MADISON, Wis. (AP) — The Wisconsin Elections Commission deadlocked Monday on whether to comply with a judge’s order to remove anywhere from 144,000 to more than 200,000 names from the state’s voter rolls before a higher court can weigh in — a move that could influence the outcome of next year’s presidential election in the key swing state.

The commission’s three Republicans wanted to remove the voters in question from the rolls but were blocked by the panel’s three Democrats, the Milwaukee Journal Sentine l reported.

The affected voters are in heavily Democratic areas of Wisconsin, a battleground state in the 2020 presidential election. President Donald Trump narrowly won Wisconsin in 2016.

The judge ruled in favor of a conservative law firm that sued to strike the names from the rolls immediately, ordering the Elections Commission to immediately deactivate the voter registrations of people who were sent a 2019 movers mailing and either did not respond or whose letter was returned as undeliverable.

Election officials said they initially sent letters to about 234,000 voters but later lowered that number to about 232,500. More recently, they were given a new estimate that a smaller number of voters, about 144,000, could be in jeopardy of being taken off the rolls.
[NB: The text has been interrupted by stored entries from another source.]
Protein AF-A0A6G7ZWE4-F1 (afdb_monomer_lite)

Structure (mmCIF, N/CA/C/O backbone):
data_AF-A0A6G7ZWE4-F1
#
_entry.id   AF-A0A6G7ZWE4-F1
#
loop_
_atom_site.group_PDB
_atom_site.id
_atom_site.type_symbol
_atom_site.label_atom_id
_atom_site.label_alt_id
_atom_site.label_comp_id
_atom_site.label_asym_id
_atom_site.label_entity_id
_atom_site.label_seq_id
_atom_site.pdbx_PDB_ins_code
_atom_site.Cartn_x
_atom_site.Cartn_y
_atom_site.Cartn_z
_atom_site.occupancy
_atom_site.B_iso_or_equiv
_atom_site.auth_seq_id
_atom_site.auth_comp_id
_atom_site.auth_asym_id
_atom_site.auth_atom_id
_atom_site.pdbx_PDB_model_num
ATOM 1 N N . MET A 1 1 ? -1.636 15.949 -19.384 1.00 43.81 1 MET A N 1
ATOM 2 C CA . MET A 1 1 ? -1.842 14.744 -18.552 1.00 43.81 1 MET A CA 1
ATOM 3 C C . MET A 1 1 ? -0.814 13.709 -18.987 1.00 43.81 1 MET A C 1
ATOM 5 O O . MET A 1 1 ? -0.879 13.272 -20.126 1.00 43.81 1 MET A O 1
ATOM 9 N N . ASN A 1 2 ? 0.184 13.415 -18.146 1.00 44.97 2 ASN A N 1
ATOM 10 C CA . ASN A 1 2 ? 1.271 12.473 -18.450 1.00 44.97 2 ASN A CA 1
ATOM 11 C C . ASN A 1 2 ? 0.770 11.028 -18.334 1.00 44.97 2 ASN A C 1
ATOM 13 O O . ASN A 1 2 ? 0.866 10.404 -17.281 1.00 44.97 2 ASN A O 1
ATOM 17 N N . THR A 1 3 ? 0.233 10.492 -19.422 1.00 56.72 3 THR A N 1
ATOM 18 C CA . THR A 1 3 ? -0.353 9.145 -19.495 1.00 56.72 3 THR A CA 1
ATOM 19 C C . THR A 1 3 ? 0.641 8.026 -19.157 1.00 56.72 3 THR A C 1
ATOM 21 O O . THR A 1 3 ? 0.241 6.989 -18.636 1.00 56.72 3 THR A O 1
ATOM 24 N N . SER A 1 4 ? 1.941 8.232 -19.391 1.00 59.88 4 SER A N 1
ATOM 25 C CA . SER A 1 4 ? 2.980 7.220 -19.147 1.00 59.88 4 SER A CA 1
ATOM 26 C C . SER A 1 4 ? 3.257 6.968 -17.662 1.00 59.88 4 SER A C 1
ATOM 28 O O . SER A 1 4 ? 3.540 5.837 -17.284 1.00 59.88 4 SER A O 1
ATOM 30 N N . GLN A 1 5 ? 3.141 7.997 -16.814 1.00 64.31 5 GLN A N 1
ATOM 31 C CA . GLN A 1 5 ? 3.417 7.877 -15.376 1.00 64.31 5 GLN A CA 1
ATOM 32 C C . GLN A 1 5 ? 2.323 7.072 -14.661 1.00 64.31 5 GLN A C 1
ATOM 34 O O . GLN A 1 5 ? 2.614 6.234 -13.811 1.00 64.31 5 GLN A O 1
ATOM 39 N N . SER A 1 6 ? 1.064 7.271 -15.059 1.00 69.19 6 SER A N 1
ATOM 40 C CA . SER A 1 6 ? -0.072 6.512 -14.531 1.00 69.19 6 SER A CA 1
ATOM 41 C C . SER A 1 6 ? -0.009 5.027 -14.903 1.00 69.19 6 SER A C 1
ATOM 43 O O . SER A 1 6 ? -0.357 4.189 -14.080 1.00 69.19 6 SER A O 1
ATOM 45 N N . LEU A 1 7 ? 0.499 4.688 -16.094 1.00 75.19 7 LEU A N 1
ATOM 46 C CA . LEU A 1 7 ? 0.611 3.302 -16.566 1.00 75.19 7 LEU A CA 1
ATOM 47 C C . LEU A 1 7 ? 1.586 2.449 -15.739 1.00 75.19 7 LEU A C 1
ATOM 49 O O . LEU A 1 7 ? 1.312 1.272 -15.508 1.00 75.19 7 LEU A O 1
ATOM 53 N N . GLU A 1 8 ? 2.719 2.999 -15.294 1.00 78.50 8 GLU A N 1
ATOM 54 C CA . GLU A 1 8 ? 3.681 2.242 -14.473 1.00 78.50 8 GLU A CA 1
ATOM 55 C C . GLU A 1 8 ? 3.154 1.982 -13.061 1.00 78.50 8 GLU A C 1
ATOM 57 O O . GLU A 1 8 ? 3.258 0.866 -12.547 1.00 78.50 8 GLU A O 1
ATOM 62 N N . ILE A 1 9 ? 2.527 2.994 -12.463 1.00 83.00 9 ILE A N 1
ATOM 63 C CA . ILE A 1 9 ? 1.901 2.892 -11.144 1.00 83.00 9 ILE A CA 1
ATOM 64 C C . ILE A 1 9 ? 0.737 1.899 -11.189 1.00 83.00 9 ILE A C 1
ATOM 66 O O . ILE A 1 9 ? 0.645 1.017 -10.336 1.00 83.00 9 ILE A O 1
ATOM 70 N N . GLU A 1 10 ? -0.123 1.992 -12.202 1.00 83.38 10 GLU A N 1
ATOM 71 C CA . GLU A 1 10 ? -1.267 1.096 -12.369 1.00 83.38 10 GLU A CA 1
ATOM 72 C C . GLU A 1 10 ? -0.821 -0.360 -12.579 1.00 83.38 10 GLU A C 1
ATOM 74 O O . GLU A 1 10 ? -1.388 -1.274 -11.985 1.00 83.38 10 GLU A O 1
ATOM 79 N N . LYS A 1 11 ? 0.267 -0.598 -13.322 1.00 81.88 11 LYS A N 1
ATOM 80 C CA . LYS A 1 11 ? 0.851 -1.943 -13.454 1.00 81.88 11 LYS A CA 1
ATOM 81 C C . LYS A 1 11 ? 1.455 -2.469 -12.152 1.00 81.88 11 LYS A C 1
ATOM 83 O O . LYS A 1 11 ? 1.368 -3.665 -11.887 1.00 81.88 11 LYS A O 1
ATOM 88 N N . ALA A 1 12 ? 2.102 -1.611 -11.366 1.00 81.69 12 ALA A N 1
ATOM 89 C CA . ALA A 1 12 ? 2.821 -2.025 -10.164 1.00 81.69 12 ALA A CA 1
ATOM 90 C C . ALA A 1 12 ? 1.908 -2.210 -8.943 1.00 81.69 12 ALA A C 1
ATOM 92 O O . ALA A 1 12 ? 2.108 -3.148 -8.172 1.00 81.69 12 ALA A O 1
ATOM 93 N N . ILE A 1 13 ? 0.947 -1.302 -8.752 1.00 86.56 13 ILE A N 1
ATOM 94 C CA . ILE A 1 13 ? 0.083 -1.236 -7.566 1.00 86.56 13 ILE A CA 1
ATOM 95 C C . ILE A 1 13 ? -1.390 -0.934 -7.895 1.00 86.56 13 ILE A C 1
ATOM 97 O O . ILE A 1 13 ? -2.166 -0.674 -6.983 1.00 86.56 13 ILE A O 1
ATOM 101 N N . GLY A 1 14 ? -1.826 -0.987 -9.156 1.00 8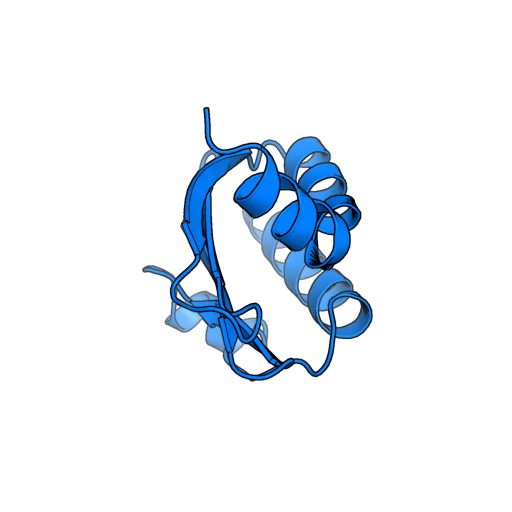7.50 14 GLY A N 1
ATOM 102 C CA . GLY A 1 14 ? -3.227 -0.746 -9.537 1.00 87.50 14 GLY A CA 1
ATOM 103 C C . GLY A 1 14 ? -4.252 -1.613 -8.791 1.00 87.50 14 GLY A C 1
ATOM 104 O O . GLY A 1 14 ? -5.226 -1.060 -8.277 1.00 87.50 14 GLY A O 1
ATOM 105 N N . PRO A 1 15 ? -4.035 -2.936 -8.640 1.00 88.06 15 PRO A N 1
ATOM 106 C CA . PRO A 1 15 ? -4.905 -3.778 -7.816 1.00 88.06 15 PRO A CA 1
ATOM 107 C C . PRO A 1 15 ? -4.970 -3.312 -6.357 1.00 88.06 15 PRO A C 1
ATOM 109 O O . PRO A 1 15 ? -6.039 -3.305 -5.755 1.00 88.06 15 PRO A O 1
ATOM 112 N N . LEU A 1 16 ? -3.841 -2.847 -5.813 1.00 87.88 16 LEU A N 1
ATOM 113 C CA . LEU A 1 16 ? -3.772 -2.335 -4.450 1.00 87.88 16 LEU A CA 1
ATOM 114 C C . LEU A 1 16 ? -4.529 -1.011 -4.303 1.00 87.88 16 LEU A C 1
ATOM 116 O O . LEU A 1 16 ? -5.232 -0.825 -3.319 1.00 87.88 16 LEU A O 1
ATOM 120 N N . ILE A 1 17 ? -4.445 -0.114 -5.291 1.00 89.31 17 ILE A N 1
ATOM 121 C CA . ILE A 1 17 ? -5.232 1.129 -5.312 1.00 89.31 17 ILE A CA 1
ATOM 122 C C . ILE A 1 17 ? -6.731 0.806 -5.275 1.00 89.31 17 ILE A C 1
ATOM 124 O O . ILE A 1 17 ? -7.469 1.433 -4.520 1.00 89.31 17 ILE A O 1
ATOM 128 N N . GLN A 1 18 ? -7.182 -0.194 -6.041 1.00 88.06 18 GLN A N 1
ATOM 129 C CA . GLN A 1 18 ? -8.584 -0.628 -6.022 1.00 88.06 18 GLN A CA 1
ATOM 130 C C . GLN A 1 18 ? -8.987 -1.235 -4.671 1.00 88.06 18 GLN A C 1
ATOM 132 O O . GLN A 1 18 ? -10.055 -0.910 -4.154 1.00 88.06 18 GLN A O 1
ATOM 137 N N . ALA A 1 19 ? -8.131 -2.069 -4.074 1.00 88.38 19 ALA A N 1
ATOM 138 C CA . ALA A 1 19 ? -8.377 -2.642 -2.752 1.00 88.38 19 ALA A CA 1
ATOM 139 C C . ALA A 1 19 ? -8.467 -1.556 -1.665 1.00 88.38 19 ALA A C 1
ATOM 141 O O . ALA A 1 19 ? -9.368 -1.582 -0.832 1.00 88.38 19 ALA A O 1
ATOM 142 N N . LEU A 1 20 ? -7.586 -0.553 -1.710 1.00 89.50 20 LEU A N 1
ATOM 143 C CA . LEU A 1 20 ? -7.602 0.592 -0.797 1.00 89.50 20 LEU A CA 1
ATOM 144 C C . LEU A 1 20 ? -8.844 1.473 -0.990 1.00 89.50 20 LEU A C 1
ATOM 146 O O . LEU A 1 20 ? -9.440 1.913 -0.006 1.00 89.50 20 LEU A O 1
ATOM 150 N N . ALA A 1 21 ? -9.287 1.671 -2.234 1.00 88.88 21 ALA A N 1
ATOM 151 C CA . ALA A 1 21 ? -10.499 2.431 -2.531 1.00 88.88 21 ALA A CA 1
ATOM 152 C C . ALA A 1 21 ? -11.756 1.795 -1.912 1.00 88.88 21 ALA A C 1
ATOM 154 O O . ALA A 1 21 ? -12.646 2.519 -1.466 1.00 88.88 21 ALA A O 1
ATOM 155 N N . ALA A 1 22 ? -11.809 0.461 -1.804 1.00 88.69 22 ALA A N 1
ATOM 156 C CA . ALA A 1 22 ? -12.889 -0.241 -1.102 1.00 88.69 22 ALA A CA 1
ATOM 157 C C . ALA A 1 22 ? -12.943 0.076 0.408 1.00 88.69 22 ALA A C 1
ATOM 159 O O . ALA A 1 22 ? -13.989 -0.093 1.028 1.00 88.69 22 ALA A O 1
ATOM 160 N N . HIS A 1 23 ? -11.845 0.578 0.979 1.00 86.94 23 HIS A N 1
ATOM 161 C CA . HIS A 1 23 ? -11.709 1.008 2.374 1.00 86.94 23 HIS A CA 1
ATOM 162 C C . HIS A 1 23 ? -11.687 2.542 2.524 1.00 86.94 23 HIS A C 1
ATOM 164 O O . HIS A 1 23 ? -11.130 3.079 3.478 1.00 86.94 23 HIS A O 1
ATOM 170 N N . SER A 1 24 ? -12.261 3.278 1.564 1.00 89.25 24 SER A N 1
ATOM 171 C CA . SER A 1 24 ? -12.285 4.753 1.561 1.00 89.25 24 SER A CA 1
ATOM 172 C C . SER A 1 24 ? -10.898 5.414 1.616 1.00 89.25 24 SER A C 1
ATOM 174 O O . SER A 1 24 ? -10.766 6.557 2.056 1.00 89.25 24 SER A O 1
ATOM 176 N N . ILE A 1 25 ? -9.854 4.718 1.158 1.00 91.31 25 ILE A N 1
ATOM 177 C CA . ILE A 1 25 ? -8.507 5.268 1.007 1.00 91.31 25 ILE A CA 1
ATOM 178 C C . ILE A 1 25 ? -8.286 5.589 -0.465 1.00 91.31 25 ILE A C 1
ATOM 180 O O . ILE A 1 25 ? -8.340 4.710 -1.324 1.00 91.31 25 ILE A O 1
ATOM 184 N N . ILE A 1 26 ? -7.996 6.853 -0.758 1.00 90.94 26 ILE A N 1
ATOM 185 C CA . ILE A 1 26 ? -7.786 7.334 -2.122 1.00 90.94 26 ILE A CA 1
ATOM 186 C C . ILE A 1 26 ? -6.342 7.776 -2.330 1.00 90.94 26 ILE A C 1
ATOM 188 O O . ILE A 1 26 ? -5.703 8.321 -1.428 1.00 90.94 26 ILE A O 1
ATOM 192 N N . ALA A 1 27 ? -5.825 7.569 -3.539 1.00 91.00 27 ALA A N 1
ATOM 193 C CA . ALA A 1 27 ? -4.565 8.171 -3.947 1.00 91.00 27 ALA A CA 1
ATOM 194 C C . ALA A 1 27 ? -4.775 9.681 -4.151 1.00 91.00 27 ALA A C 1
ATOM 196 O O . ALA A 1 27 ? -5.611 10.093 -4.953 1.00 91.00 27 ALA A O 1
ATOM 197 N N . VAL A 1 28 ? -4.021 10.503 -3.424 1.00 90.44 28 VAL A N 1
ATOM 198 C CA . VAL A 1 28 ? -4.110 11.976 -3.468 1.00 90.44 28 VAL A CA 1
ATOM 199 C C . VAL A 1 28 ? -2.957 12.623 -4.227 1.00 90.44 28 VAL A C 1
ATOM 201 O O . VAL A 1 28 ? -3.020 13.800 -4.570 1.00 90.44 28 VAL A O 1
ATOM 204 N N . GLY A 1 29 ? -1.901 11.865 -4.510 1.00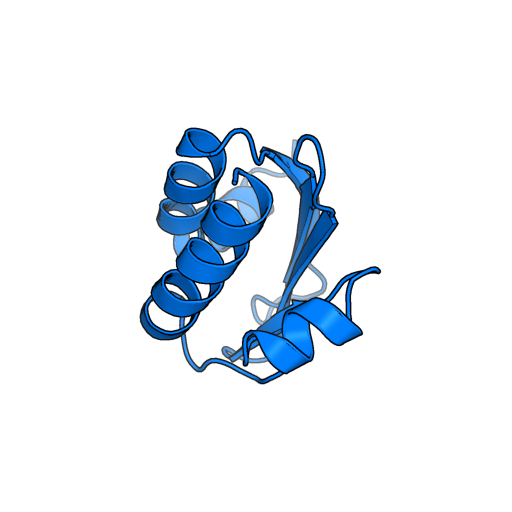 87.50 29 GLY A N 1
ATOM 205 C CA . GLY A 1 29 ? -0.757 12.349 -5.268 1.00 87.50 29 GLY A CA 1
ATOM 206 C C . GLY A 1 29 ? 0.118 11.203 -5.740 1.00 87.50 29 GLY A C 1
ATOM 207 O O . GLY A 1 29 ? 0.182 10.154 -5.104 1.00 87.50 29 GLY A O 1
ATOM 208 N N . SER A 1 30 ? 0.797 11.408 -6.861 1.00 89.44 30 SER A N 1
ATOM 209 C CA . SER A 1 30 ? 1.816 10.480 -7.336 1.00 89.44 30 SER A CA 1
ATOM 210 C C . SER A 1 30 ? 2.980 11.238 -7.951 1.00 89.44 30 SER A C 1
ATOM 212 O O . SER A 1 30 ? 2.791 12.272 -8.592 1.00 89.44 30 SER A O 1
ATOM 214 N N . GLN A 1 31 ? 4.181 10.722 -7.736 1.00 87.31 31 GLN A N 1
ATOM 215 C CA . GLN A 1 31 ? 5.416 11.257 -8.278 1.00 87.31 31 GLN A CA 1
ATOM 216 C C . GLN A 1 31 ? 6.262 10.094 -8.780 1.00 87.31 31 GLN A C 1
ATOM 218 O O . GLN A 1 31 ? 6.569 9.179 -8.027 1.00 87.31 31 GLN A O 1
ATOM 223 N N . VAL A 1 32 ? 6.644 10.128 -10.051 1.00 83.62 32 VAL A N 1
ATOM 224 C CA . VAL A 1 32 ? 7.623 9.192 -10.617 1.00 83.62 32 VAL A CA 1
ATOM 225 C C . VAL A 1 32 ? 8.962 9.913 -10.640 1.00 83.62 32 VAL A C 1
ATOM 227 O O . VAL A 1 32 ? 9.041 11.014 -11.189 1.00 83.62 32 VAL A O 1
ATOM 230 N N . SER A 1 33 ? 9.978 9.332 -10.006 1.00 76.44 33 SER A N 1
ATOM 231 C CA . SER A 1 33 ? 11.267 10.002 -9.798 1.00 76.44 33 SER A CA 1
ATOM 232 C C . SER A 1 33 ? 12.256 9.784 -10.942 1.00 76.44 33 SER A C 1
ATOM 234 O O . SER A 1 33 ? 13.059 10.674 -11.207 1.00 76.44 33 SER A O 1
ATOM 236 N N . ASP A 1 34 ? 12.208 8.651 -11.651 1.00 73.56 34 ASP A N 1
ATOM 237 C CA . ASP A 1 34 ? 13.189 8.339 -12.698 1.00 73.56 34 ASP A CA 1
ATOM 238 C C . ASP A 1 34 ? 12.749 7.207 -13.649 1.00 73.56 34 ASP A C 1
ATOM 240 O O . ASP A 1 34 ? 11.686 6.608 -13.499 1.00 73.56 34 ASP A O 1
ATOM 244 N N . SER A 1 35 ? 13.588 6.925 -14.655 1.00 67.31 35 SER A N 1
ATOM 245 C CA . SER A 1 35 ? 13.356 5.922 -15.708 1.00 67.31 35 SER A CA 1
ATOM 246 C C . SER A 1 35 ? 13.520 4.458 -15.268 1.00 67.31 35 SER A C 1
ATOM 248 O O . SER A 1 35 ? 13.249 3.565 -16.065 1.00 67.31 35 SER A O 1
ATOM 250 N N . PHE A 1 36 ? 13.953 4.185 -14.035 1.00 70.00 36 PHE A N 1
ATOM 251 C CA . PHE A 1 36 ? 14.028 2.838 -13.456 1.00 70.00 36 PHE A CA 1
ATOM 252 C C . PHE A 1 36 ? 12.714 2.410 -12.777 1.00 70.00 36 PHE A C 1
ATOM 254 O O . PHE A 1 36 ? 12.673 1.380 -12.100 1.00 70.00 36 PHE A O 1
ATOM 261 N N . GLY A 1 37 ? 11.631 3.173 -12.967 1.00 76.25 37 GLY A N 1
ATOM 262 C CA . GLY A 1 37 ? 10.302 2.836 -12.460 1.00 76.25 37 GLY A CA 1
ATOM 263 C C . GLY A 1 37 ? 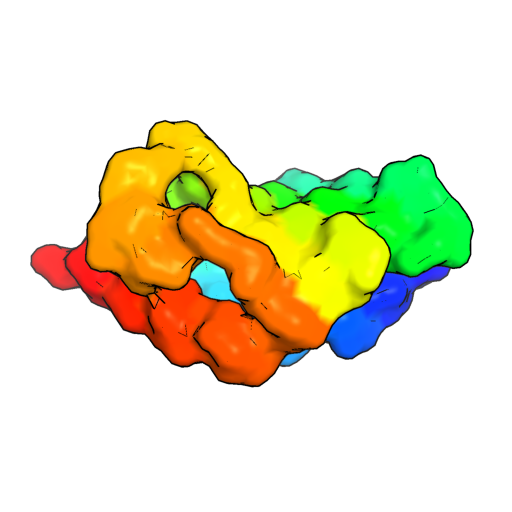10.147 3.069 -10.957 1.00 76.25 37 GLY A C 1
ATOM 264 O O . GLY A 1 37 ? 9.319 2.411 -10.321 1.00 76.25 37 GLY A O 1
ATOM 265 N N . ASN A 1 38 ? 10.943 3.971 -10.371 1.00 87.75 38 ASN A N 1
ATOM 266 C CA . ASN A 1 38 ? 10.749 4.398 -8.988 1.00 87.75 38 ASN A CA 1
ATOM 267 C C . ASN A 1 38 ? 9.637 5.435 -8.920 1.00 87.75 38 ASN A C 1
ATOM 269 O O . ASN A 1 38 ? 9.592 6.399 -9.693 1.00 87.75 38 ASN A O 1
ATOM 273 N N . PHE A 1 39 ? 8.749 5.254 -7.955 1.00 89.62 39 PHE A N 1
ATOM 274 C CA . PHE A 1 39 ? 7.620 6.143 -7.772 1.00 89.62 39 PHE A CA 1
ATOM 275 C C . PHE A 1 39 ? 7.240 6.260 -6.308 1.00 89.62 39 PHE A C 1
ATOM 277 O O . PHE A 1 39 ? 7.541 5.398 -5.491 1.00 89.62 39 PHE A O 1
ATOM 284 N N . VAL A 1 40 ? 6.510 7.316 -5.998 1.00 90.75 40 VAL A N 1
ATOM 285 C CA . VAL A 1 40 ? 5.848 7.531 -4.723 1.00 90.75 40 VAL A CA 1
ATOM 286 C C . VAL A 1 40 ? 4.383 7.792 -5.012 1.00 90.75 40 VAL A C 1
ATOM 288 O O . VAL A 1 40 ? 4.053 8.591 -5.888 1.00 90.75 40 VAL A O 1
ATOM 291 N N . VAL A 1 41 ? 3.497 7.119 -4.288 1.00 91.81 41 VAL A N 1
ATOM 292 C CA . VAL A 1 41 ? 2.058 7.377 -4.326 1.00 91.81 41 VAL A CA 1
ATOM 293 C C . VAL A 1 41 ? 1.588 7.671 -2.918 1.00 91.81 41 VAL A C 1
ATOM 295 O O . VAL A 1 41 ? 1.751 6.850 -2.022 1.00 91.81 41 VAL A O 1
ATOM 298 N N . SER A 1 42 ? 1.008 8.849 -2.738 1.00 92.69 42 SER A N 1
ATOM 299 C CA . SER A 1 42 ? 0.441 9.302 -1.476 1.00 92.69 42 SER A CA 1
ATOM 300 C C . SER A 1 42 ? -1.025 8.913 -1.404 1.00 92.69 42 SER A C 1
ATOM 302 O O . SER A 1 42 ? -1.788 9.180 -2.335 1.00 92.69 42 SER A O 1
ATOM 304 N N . PHE A 1 43 ? -1.419 8.335 -0.280 1.00 92.62 43 PHE A N 1
ATOM 305 C CA . PHE A 1 43 ? -2.768 7.887 0.013 1.00 92.62 43 PHE A CA 1
ATOM 306 C C . PHE A 1 43 ? -3.321 8.616 1.228 1.00 92.62 43 PHE A C 1
ATOM 308 O O . PHE A 1 43 ? -2.614 8.849 2.209 1.00 92.62 43 PHE A O 1
ATOM 31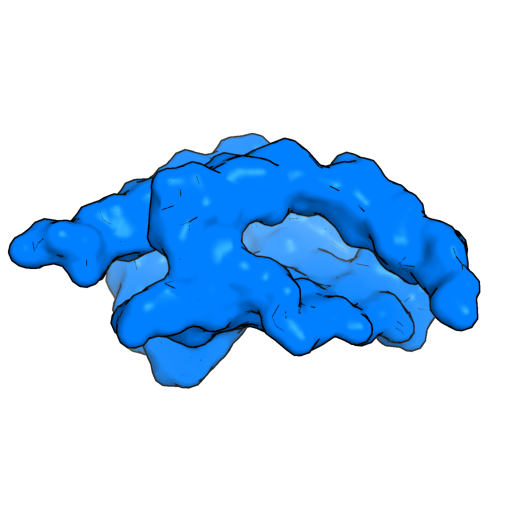5 N N . ARG A 1 44 ? -4.611 8.940 1.166 1.00 90.62 44 ARG A N 1
ATOM 316 C CA . ARG A 1 44 ? -5.351 9.551 2.264 1.00 90.62 44 ARG A CA 1
ATOM 317 C C . ARG A 1 44 ? -6.690 8.845 2.428 1.00 90.62 44 ARG A C 1
ATOM 319 O O . ARG A 1 44 ? -7.437 8.696 1.463 1.00 90.62 44 ARG A O 1
ATOM 326 N N . GLY A 1 45 ? -6.970 8.413 3.649 1.00 87.69 45 GLY A N 1
ATOM 327 C CA . GLY A 1 45 ? -8.283 7.965 4.102 1.00 87.69 45 GLY A CA 1
ATOM 328 C C . GLY A 1 45 ? -8.858 8.915 5.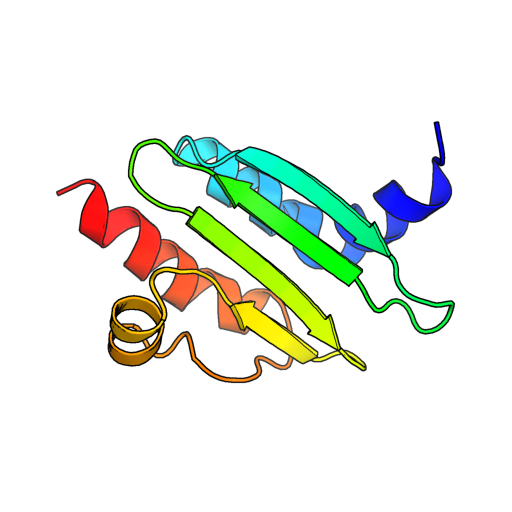152 1.00 87.69 45 GLY A C 1
ATOM 329 O O . GLY A 1 45 ? -8.285 9.967 5.429 1.00 87.69 45 GLY A O 1
ATOM 330 N N . ALA A 1 46 ? -9.982 8.530 5.760 1.00 82.44 46 ALA A N 1
ATOM 331 C CA . ALA A 1 46 ? -10.645 9.328 6.797 1.00 82.44 46 ALA A CA 1
ATOM 332 C C . ALA A 1 46 ? -9.768 9.556 8.044 1.00 82.44 46 ALA A C 1
ATOM 334 O O . ALA A 1 46 ? -9.810 10.630 8.640 1.00 82.44 46 ALA A O 1
ATOM 335 N N . SER A 1 47 ? -8.959 8.558 8.411 1.00 81.75 47 SER A N 1
ATOM 336 C CA . SER A 1 47 ? -8.128 8.581 9.624 1.00 81.75 47 SER A CA 1
ATOM 337 C C . SER A 1 47 ? -6.693 8.113 9.389 1.00 81.75 47 SER A C 1
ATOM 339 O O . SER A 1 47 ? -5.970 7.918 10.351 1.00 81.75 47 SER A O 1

At issue is a state law dealing with voters who move from one Wisconsin community to another. As many as 88,000 of the voters who were sent letters had apparently moved within the same community, the commission’s executive director, Meagan Wolfe, said.

Those voters did not move to a new community, so they may be at less risk of coming off the rolls. Wolfe stressed that the estimate of 88,000 voters is rough because mailing addresses do not always correspond to the city where someone lives. But if the estimate is accurate, the number of voters most at risk of being removed would be about 144,000, rather than more than 230,000.

The Wisconsin Department of Justice has asked a state Appeals Court to put the judge’s ruling on hold.

The Wisconsin Institute for Law and Liberty, which brought the lawsuit, is trying to bypass the appeals court and have the state Supreme Court, which is controlled by conservatives, immediately take the case. The state Supreme Court has not yet decided whether to take the case.

In a statement, the Wisconsin Elections Commission said it did not pass any motion directing staff to take action on the movers mailing list.

“This means the Commission will await further direction from the Court of Appeals and the Supreme Court of Wisconsin. When those courts provide direction, the Commission will hold another meeting to discuss action to comply with the ruling,” the commission said.

Rick Esenberg, president and general counsel of WILL, called it “astonishing” that “once again, the Wisconsin Elections Commission could not agree to follow a straightforward court order.”

“Court orders are not suggestions. They are not suspended because the losing party has appealed. They are to be followed,” Esenberg said in a statement.

Democrats fear forcing voters whose registration was nullified to re-register would create a burden on them and hurt turnout in next year’s election. Republicans argue that removing the voters would ensure that the rolls are not full of people who shouldn’t be voting.

The League of Women Voters of Wisconsin also has filed a federal lawsuit to stop the purge. That lawsuit argues that it would be a violation of constitutional due process rights to deactivate the registrations of the voters without proper notice.